The section states that if after advertisement in accordance with Section 4 of this Act only one contractor or project proponent applied or submits a bid or proposal, or only one contractor or project proponent meets the prequalification requirements, the ministry, agency, corporation, body may undertake direct negotiation without competitive bidding for any contract to be entered into, pursuant to Section 1 of the Act.
It continued, “The consortium was thereafter requested to meet and resolve all their issues and present a common position for the purpose of negotiations and executing the PPP agreement with the government. They were unable to resolve their issues and sign the shareholder’s agreement as requested.

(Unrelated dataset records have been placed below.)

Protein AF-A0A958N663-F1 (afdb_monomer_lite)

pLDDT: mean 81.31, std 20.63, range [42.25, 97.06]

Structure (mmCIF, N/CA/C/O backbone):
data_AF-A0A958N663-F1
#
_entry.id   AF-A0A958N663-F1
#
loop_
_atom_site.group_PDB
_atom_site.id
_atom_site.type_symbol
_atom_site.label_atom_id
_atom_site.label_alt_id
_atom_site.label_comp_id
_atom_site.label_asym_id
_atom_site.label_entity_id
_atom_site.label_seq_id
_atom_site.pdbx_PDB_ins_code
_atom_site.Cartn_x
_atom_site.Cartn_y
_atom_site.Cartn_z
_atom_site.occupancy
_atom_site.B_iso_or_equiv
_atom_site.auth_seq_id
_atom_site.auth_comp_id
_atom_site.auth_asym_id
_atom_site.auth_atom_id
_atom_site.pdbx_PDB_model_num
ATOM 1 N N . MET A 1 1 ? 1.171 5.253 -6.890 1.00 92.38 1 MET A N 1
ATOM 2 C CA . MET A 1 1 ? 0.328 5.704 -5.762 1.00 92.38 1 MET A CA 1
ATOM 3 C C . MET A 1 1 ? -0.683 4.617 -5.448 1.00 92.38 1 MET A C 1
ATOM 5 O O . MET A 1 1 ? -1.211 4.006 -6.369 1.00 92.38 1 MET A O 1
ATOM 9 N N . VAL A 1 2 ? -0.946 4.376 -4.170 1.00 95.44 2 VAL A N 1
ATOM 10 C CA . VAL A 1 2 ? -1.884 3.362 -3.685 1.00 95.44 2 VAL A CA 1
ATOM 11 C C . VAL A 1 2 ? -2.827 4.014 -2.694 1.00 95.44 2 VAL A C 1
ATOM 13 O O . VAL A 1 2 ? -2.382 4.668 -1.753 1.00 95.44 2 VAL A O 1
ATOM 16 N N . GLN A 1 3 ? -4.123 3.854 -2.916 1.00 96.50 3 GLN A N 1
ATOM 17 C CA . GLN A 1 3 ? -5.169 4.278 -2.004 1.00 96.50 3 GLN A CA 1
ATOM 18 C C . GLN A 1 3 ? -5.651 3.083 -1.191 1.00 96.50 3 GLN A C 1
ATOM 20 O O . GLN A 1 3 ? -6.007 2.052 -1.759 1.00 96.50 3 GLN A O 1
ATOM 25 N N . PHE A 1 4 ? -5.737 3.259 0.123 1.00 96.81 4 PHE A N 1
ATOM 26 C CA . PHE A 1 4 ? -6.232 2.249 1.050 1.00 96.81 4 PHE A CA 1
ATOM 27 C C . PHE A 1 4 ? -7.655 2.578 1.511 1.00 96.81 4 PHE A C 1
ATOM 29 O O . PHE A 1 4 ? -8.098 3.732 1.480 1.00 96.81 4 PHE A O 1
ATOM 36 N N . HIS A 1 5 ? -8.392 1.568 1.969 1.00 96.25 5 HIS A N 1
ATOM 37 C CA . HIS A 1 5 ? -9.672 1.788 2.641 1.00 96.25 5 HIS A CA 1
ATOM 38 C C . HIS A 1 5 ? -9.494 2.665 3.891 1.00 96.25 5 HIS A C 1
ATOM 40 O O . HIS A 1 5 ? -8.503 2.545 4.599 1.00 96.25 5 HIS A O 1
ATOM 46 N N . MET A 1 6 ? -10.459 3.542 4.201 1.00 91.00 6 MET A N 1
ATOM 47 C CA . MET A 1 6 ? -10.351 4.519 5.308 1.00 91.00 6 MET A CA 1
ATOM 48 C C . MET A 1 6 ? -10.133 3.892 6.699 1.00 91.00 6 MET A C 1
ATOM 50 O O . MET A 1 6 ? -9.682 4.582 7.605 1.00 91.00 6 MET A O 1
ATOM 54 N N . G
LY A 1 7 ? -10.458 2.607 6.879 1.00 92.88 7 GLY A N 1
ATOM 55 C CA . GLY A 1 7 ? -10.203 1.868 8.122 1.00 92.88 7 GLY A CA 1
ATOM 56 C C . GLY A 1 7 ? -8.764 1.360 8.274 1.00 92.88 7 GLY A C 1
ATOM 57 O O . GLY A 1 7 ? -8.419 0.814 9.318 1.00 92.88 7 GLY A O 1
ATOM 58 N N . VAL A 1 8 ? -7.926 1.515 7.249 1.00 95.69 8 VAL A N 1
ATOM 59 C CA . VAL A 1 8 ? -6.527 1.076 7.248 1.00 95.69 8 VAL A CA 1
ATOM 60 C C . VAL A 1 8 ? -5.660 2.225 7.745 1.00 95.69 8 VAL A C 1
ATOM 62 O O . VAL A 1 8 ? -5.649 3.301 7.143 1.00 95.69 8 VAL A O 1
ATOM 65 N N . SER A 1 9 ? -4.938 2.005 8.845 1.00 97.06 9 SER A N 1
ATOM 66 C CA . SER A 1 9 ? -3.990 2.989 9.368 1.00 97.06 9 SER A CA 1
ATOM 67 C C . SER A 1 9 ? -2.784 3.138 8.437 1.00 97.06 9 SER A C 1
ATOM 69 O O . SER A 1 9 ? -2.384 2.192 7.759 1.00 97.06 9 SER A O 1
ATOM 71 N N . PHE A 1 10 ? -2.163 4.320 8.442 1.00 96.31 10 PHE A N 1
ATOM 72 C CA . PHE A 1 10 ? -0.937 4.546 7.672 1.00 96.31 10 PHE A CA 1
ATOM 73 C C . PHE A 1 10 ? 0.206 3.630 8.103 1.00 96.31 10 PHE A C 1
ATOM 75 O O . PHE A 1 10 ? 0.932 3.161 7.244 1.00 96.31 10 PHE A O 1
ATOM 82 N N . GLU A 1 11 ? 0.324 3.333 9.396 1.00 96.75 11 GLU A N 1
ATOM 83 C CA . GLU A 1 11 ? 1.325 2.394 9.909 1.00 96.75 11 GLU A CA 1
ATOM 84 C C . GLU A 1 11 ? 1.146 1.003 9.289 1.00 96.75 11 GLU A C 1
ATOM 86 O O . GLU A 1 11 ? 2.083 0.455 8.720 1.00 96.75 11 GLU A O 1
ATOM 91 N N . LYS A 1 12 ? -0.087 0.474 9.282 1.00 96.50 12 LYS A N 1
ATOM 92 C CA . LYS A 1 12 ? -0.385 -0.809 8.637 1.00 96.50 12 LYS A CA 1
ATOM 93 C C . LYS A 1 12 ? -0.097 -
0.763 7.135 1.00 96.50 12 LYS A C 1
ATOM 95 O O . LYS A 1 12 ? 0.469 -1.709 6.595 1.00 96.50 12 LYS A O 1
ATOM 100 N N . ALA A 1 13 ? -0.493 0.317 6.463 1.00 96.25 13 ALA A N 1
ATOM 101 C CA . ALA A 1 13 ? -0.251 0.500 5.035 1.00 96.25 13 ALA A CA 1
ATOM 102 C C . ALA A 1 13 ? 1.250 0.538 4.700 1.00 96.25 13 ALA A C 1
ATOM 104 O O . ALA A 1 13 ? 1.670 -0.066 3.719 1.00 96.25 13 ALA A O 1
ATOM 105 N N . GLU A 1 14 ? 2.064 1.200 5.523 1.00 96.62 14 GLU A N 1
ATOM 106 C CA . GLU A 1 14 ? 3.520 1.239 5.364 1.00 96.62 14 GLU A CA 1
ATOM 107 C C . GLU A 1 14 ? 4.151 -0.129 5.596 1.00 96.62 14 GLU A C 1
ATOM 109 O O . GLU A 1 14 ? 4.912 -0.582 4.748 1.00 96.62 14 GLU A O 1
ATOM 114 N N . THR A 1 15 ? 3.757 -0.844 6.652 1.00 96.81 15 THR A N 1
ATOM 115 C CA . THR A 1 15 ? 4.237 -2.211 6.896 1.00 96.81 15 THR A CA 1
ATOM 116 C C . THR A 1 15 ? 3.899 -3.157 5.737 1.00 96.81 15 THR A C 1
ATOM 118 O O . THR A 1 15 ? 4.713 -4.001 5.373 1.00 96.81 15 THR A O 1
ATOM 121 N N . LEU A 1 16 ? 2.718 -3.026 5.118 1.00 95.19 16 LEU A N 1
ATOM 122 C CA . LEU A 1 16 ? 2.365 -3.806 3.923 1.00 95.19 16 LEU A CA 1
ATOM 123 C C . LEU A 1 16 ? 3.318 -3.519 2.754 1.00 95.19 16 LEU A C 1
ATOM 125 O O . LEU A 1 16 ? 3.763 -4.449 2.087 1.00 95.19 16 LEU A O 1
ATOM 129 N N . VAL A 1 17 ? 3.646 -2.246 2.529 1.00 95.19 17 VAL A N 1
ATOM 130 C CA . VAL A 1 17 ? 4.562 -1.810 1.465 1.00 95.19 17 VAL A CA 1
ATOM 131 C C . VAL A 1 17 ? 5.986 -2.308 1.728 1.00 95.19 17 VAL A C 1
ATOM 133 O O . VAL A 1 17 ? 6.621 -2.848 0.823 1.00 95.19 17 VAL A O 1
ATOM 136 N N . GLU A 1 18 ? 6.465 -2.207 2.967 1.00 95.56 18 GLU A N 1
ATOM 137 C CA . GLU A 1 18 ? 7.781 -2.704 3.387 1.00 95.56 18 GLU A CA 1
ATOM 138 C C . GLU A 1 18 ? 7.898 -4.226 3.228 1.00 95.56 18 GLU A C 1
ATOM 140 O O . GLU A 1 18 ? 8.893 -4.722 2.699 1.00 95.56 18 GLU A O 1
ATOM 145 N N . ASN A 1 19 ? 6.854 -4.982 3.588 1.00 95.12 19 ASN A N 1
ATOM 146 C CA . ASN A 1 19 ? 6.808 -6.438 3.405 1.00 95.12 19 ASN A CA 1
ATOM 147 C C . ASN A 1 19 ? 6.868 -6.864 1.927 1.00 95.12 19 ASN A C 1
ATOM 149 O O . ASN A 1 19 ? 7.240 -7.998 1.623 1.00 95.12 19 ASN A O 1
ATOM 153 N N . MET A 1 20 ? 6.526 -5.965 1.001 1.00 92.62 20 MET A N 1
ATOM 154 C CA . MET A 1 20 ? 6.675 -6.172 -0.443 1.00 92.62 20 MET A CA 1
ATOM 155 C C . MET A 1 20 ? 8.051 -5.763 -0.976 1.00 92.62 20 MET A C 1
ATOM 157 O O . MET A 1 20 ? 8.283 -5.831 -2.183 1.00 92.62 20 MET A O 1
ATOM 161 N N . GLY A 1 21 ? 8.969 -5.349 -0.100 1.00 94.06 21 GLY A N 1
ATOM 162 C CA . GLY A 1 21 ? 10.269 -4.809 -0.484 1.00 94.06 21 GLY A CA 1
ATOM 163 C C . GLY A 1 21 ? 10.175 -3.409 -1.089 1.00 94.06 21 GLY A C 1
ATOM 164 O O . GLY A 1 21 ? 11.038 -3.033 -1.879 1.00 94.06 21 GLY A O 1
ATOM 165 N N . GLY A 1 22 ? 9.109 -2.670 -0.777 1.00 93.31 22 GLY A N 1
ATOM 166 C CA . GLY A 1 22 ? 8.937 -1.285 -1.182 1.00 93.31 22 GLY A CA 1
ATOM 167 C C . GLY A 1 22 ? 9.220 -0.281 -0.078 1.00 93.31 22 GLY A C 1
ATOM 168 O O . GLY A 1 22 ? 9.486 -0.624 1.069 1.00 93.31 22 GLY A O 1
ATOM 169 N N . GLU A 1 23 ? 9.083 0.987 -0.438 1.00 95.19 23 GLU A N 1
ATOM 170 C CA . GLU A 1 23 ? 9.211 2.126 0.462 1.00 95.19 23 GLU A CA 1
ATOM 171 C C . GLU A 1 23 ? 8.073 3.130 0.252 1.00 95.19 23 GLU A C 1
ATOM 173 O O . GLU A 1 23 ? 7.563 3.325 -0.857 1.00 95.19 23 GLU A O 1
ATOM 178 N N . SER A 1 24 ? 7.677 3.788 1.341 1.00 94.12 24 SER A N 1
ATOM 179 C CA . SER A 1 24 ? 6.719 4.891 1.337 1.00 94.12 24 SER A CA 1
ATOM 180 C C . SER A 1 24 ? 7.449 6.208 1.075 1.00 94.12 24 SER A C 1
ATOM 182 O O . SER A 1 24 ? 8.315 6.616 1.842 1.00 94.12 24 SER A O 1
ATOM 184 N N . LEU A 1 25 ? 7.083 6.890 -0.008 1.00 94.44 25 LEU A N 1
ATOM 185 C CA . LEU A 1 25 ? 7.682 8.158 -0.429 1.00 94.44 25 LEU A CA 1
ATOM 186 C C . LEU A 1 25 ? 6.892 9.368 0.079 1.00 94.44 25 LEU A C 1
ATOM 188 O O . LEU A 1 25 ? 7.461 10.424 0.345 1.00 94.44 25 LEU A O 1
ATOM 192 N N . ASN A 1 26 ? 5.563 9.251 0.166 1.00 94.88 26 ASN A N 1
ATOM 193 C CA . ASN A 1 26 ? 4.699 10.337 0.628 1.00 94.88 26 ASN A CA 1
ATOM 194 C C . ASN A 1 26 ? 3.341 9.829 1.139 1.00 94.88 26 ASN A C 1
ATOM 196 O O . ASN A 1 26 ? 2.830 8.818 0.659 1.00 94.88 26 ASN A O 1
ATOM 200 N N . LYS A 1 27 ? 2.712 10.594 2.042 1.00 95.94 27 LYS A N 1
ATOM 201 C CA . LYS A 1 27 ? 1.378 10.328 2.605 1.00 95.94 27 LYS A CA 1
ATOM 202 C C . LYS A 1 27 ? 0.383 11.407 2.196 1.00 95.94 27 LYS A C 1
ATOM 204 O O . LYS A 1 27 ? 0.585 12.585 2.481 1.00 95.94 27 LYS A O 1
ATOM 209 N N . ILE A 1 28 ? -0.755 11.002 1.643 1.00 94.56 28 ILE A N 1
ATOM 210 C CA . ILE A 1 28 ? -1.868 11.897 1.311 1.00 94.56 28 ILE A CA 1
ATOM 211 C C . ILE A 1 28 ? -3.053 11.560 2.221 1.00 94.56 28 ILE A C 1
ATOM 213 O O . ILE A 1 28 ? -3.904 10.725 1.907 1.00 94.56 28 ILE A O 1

Ethiopian Airline has 49 percent; MRS Oil and Gas Limited, 15 percent; SAHCO, 15 percent; Federal Government, five percent while 16 percent had yet to be allotted
Recall that AON had gone to court seeking to stop the floating of the airline citing unfair competition and that ET will shortchange Nigeria.
Sirika however revealed that the prior discussions on the structure was that all the crew, pilots, engineers, and cabin crew must be Nigerians once they are competent. On the management of the airline, it is the shareholders that will be decided who gets what. But the company will be operated within the law.

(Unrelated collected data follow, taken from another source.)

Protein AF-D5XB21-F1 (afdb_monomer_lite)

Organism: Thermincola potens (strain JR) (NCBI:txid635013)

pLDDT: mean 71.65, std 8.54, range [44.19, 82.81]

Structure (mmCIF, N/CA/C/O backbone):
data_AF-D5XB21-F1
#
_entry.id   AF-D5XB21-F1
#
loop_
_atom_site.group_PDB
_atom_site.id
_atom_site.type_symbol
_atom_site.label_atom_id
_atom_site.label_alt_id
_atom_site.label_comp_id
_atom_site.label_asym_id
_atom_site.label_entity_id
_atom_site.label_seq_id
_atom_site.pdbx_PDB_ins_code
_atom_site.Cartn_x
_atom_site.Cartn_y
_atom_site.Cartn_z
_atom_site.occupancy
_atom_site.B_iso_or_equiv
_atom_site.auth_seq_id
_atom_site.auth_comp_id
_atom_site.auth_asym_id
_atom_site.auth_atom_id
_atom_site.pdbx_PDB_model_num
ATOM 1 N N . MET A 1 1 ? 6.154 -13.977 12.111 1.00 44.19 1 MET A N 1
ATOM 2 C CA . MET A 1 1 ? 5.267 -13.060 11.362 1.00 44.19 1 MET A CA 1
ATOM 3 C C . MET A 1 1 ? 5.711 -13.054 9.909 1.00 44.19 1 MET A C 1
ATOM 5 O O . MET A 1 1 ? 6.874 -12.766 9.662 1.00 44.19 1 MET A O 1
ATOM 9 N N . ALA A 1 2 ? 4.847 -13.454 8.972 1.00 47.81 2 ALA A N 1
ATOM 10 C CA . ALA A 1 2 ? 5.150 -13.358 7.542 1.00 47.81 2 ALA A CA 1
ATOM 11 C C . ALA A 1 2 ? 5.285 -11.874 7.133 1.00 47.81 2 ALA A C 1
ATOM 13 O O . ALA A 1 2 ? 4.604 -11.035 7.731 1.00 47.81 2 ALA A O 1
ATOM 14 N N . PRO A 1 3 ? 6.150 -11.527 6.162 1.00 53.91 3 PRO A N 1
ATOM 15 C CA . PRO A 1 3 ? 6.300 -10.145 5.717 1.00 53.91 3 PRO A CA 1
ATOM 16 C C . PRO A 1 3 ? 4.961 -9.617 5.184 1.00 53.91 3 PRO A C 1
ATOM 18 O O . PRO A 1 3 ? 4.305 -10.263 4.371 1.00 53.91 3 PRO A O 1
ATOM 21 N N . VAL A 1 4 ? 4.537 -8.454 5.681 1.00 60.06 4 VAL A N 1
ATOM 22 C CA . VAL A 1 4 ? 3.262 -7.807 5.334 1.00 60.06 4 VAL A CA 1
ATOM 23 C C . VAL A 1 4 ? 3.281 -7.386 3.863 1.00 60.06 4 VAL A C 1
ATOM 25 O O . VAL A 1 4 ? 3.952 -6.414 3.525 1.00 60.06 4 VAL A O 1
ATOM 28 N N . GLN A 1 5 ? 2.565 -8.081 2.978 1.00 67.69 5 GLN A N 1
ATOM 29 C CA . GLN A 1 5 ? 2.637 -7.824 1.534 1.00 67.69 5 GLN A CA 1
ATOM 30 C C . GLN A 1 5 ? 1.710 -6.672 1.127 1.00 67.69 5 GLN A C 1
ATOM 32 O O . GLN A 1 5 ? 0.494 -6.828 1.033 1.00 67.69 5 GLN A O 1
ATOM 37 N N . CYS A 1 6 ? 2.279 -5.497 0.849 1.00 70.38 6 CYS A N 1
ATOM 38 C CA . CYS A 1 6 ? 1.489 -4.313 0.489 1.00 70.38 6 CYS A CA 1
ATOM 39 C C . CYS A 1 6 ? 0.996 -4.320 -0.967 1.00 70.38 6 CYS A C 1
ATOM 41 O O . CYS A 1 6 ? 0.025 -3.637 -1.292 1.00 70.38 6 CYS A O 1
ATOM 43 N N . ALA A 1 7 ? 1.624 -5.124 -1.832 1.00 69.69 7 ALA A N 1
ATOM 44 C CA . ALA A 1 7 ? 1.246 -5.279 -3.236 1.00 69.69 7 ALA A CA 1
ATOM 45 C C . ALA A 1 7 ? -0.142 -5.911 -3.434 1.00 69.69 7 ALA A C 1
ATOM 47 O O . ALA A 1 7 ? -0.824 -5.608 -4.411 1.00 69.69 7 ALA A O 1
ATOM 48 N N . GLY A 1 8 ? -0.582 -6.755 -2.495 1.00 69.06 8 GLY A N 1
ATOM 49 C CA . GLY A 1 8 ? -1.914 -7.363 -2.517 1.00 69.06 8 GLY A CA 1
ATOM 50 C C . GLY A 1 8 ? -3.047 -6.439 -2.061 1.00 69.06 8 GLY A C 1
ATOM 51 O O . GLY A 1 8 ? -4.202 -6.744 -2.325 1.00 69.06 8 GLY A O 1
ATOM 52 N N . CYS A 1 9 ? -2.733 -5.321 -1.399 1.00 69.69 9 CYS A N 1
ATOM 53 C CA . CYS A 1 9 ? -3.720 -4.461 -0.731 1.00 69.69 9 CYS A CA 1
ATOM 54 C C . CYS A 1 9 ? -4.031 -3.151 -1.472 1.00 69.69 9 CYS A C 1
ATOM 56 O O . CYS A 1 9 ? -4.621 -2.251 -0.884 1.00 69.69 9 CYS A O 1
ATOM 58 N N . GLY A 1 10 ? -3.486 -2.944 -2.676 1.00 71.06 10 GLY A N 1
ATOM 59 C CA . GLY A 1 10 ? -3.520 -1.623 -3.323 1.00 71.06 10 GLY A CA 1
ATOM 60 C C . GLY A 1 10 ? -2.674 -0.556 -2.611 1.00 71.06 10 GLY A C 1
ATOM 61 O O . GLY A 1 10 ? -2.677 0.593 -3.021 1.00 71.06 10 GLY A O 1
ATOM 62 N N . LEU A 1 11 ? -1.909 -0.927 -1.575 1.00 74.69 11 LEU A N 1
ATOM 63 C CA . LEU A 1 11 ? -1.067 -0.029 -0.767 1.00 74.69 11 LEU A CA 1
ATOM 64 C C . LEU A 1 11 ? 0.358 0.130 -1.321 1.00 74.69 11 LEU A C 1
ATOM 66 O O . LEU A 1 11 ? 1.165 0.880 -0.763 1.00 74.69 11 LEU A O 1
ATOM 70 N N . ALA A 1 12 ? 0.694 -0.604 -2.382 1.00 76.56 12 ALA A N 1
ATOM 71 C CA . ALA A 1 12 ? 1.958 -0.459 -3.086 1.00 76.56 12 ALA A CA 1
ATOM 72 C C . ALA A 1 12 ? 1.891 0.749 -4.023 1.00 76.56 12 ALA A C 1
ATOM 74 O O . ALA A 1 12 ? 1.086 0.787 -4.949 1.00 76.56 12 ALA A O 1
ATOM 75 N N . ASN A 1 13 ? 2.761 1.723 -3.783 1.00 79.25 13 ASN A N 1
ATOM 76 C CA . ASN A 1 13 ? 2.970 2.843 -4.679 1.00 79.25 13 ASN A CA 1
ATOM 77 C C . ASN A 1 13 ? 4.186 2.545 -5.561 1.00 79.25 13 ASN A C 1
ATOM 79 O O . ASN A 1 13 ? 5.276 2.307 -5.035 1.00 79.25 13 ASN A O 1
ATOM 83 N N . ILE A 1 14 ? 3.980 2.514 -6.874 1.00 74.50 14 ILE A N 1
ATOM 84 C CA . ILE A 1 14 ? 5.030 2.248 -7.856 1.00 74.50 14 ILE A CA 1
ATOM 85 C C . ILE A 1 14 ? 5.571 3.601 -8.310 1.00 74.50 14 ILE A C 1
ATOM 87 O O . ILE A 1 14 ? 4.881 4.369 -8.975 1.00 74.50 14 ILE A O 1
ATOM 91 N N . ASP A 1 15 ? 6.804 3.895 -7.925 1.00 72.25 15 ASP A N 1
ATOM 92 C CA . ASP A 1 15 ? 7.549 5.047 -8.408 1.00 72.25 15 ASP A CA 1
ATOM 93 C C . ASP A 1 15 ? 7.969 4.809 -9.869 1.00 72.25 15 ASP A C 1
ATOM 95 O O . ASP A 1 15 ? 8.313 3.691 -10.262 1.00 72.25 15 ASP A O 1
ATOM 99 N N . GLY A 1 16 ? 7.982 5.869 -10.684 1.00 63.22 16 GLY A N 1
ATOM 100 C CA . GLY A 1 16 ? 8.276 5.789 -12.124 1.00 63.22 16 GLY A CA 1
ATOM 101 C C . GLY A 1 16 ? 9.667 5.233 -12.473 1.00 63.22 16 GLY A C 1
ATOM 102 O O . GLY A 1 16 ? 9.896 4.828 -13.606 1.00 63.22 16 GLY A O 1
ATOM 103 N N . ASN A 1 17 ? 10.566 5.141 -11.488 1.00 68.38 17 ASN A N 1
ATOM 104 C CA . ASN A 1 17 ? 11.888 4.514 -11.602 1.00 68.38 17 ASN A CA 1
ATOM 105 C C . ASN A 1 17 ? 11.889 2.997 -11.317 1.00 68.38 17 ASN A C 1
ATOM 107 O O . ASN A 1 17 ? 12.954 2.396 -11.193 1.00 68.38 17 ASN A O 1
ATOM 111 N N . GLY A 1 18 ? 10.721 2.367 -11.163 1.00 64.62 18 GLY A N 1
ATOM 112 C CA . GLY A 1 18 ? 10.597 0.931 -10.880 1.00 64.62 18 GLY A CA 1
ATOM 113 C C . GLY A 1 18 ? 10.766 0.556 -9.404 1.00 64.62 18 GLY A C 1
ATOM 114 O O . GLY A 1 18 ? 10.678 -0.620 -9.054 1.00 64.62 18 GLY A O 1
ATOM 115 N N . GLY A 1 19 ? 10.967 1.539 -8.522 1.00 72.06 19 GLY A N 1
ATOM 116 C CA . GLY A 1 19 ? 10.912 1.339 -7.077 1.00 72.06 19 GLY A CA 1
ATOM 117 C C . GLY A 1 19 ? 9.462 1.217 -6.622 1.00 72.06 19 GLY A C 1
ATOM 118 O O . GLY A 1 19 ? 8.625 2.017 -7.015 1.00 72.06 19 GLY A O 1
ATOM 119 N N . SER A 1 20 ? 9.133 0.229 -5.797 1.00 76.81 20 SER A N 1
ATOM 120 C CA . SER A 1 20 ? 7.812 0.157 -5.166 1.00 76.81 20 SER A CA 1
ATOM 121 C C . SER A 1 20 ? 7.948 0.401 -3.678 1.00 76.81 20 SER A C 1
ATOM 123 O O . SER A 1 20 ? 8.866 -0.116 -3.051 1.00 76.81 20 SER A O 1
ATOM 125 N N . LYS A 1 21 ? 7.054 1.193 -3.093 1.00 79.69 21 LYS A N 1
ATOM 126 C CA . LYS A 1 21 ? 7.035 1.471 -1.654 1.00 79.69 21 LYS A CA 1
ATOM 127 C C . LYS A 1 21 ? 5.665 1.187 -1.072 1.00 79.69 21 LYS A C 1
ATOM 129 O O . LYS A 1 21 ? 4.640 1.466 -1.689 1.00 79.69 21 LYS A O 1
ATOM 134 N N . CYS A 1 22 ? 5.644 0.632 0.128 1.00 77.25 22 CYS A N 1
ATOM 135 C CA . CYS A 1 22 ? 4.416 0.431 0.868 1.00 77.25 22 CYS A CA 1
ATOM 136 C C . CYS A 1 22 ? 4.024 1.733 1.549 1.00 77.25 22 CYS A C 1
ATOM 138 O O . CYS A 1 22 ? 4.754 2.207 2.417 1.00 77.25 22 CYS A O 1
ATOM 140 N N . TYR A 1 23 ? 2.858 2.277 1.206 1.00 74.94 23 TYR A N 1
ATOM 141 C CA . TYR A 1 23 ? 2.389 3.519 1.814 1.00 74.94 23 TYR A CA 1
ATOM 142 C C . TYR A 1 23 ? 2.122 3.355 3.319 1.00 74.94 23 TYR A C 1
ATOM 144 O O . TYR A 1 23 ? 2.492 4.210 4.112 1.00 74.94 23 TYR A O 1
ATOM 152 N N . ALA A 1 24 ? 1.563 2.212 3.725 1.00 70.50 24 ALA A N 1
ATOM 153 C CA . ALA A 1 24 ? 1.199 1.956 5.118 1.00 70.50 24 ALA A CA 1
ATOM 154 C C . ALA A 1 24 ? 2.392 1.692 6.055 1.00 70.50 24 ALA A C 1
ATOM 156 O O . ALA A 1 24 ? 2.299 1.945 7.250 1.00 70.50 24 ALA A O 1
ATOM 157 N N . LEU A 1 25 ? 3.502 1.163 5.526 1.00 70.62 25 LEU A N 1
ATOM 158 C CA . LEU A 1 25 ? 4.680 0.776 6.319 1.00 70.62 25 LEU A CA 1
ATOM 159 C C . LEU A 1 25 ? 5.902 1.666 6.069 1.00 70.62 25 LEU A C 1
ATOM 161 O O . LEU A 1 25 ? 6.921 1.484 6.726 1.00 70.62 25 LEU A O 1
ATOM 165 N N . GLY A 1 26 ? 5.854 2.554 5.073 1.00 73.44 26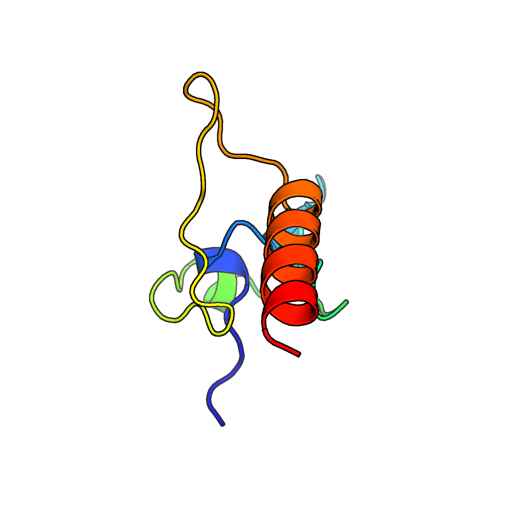 GLY A N 1
ATOM 166 C CA . GLY A 1 26 ? 6.991 3.388 4.676 1.00 73.44 26 GLY A CA 1
ATOM 167 C C . GLY A 1 26 ? 8.215 2.611 4.169 1.00 73.44 26 GLY A C 1
ATOM 168 O O . GLY A 1 26 ? 9.288 3.190 4.035 1.00 73.44 26 GLY A O 1
ATOM 169 N N . ARG A 1 27 ? 8.083 1.306 3.891 1.00 77.25 27 ARG A N 1
ATOM 170 C CA . ARG A 1 27 ? 9.189 0.440 3.454 1.00 77.25 27 ARG A CA 1
ATOM 171 C C . ARG A 1 27 ? 9.210 0.238 1.945 1.00 77.25 27 ARG A C 1
ATOM 173 O O . ARG A 1 27 ? 8.160 0.228 1.302 1.00 77.25 27 ARG A O 1
ATOM 180 N N . VAL A 1 28 ? 10.396 -0.010 1.399 1.00 78.19 28 VAL A N 1
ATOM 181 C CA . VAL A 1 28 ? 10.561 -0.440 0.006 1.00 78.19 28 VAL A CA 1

On AON’s claim that ET will be handed 15 years tax holidays for Nigeria Air, the ex-Minister had told Arise T V that it has been rescinded. It will operate and enjoy the same tax parameters as local airlines.
We have supported local airlines. 50 percent of local airlines came on board during our tenure. We have removed some taxes like customs duties and VAT on aircraft and spares. We have given them a bailout and more, this is unprecedented.
Industry analysts have hailed the choice of Ethiopian Airlines as the core investor because of their competence and capacity.
They said with the national carrier, the local airfare will reduce significantly as there will be effective competition with the local carriers who have held passengers, hostage.
“Ethiopians are masters of the game. They have been in business for over 77 years. They also posted profit during COVID when most airlines posted losses. In 2022 they posted a profit of $1bn. Once the AOC is ready, they will hit the ground running” Mr. David Akwu, an Economics analyst reechoed what the ex-minister had consistently said.
He also the gang up by some local airlines shows they don’t want to innovate and run their business in a cost-efficient and profitable manner.
“The Nigerian airlines need to retool their business model, finances, and corporate governance. Corporate governance in Nigerian airlines is zero hence the high mortality rate of local airlines” he stated.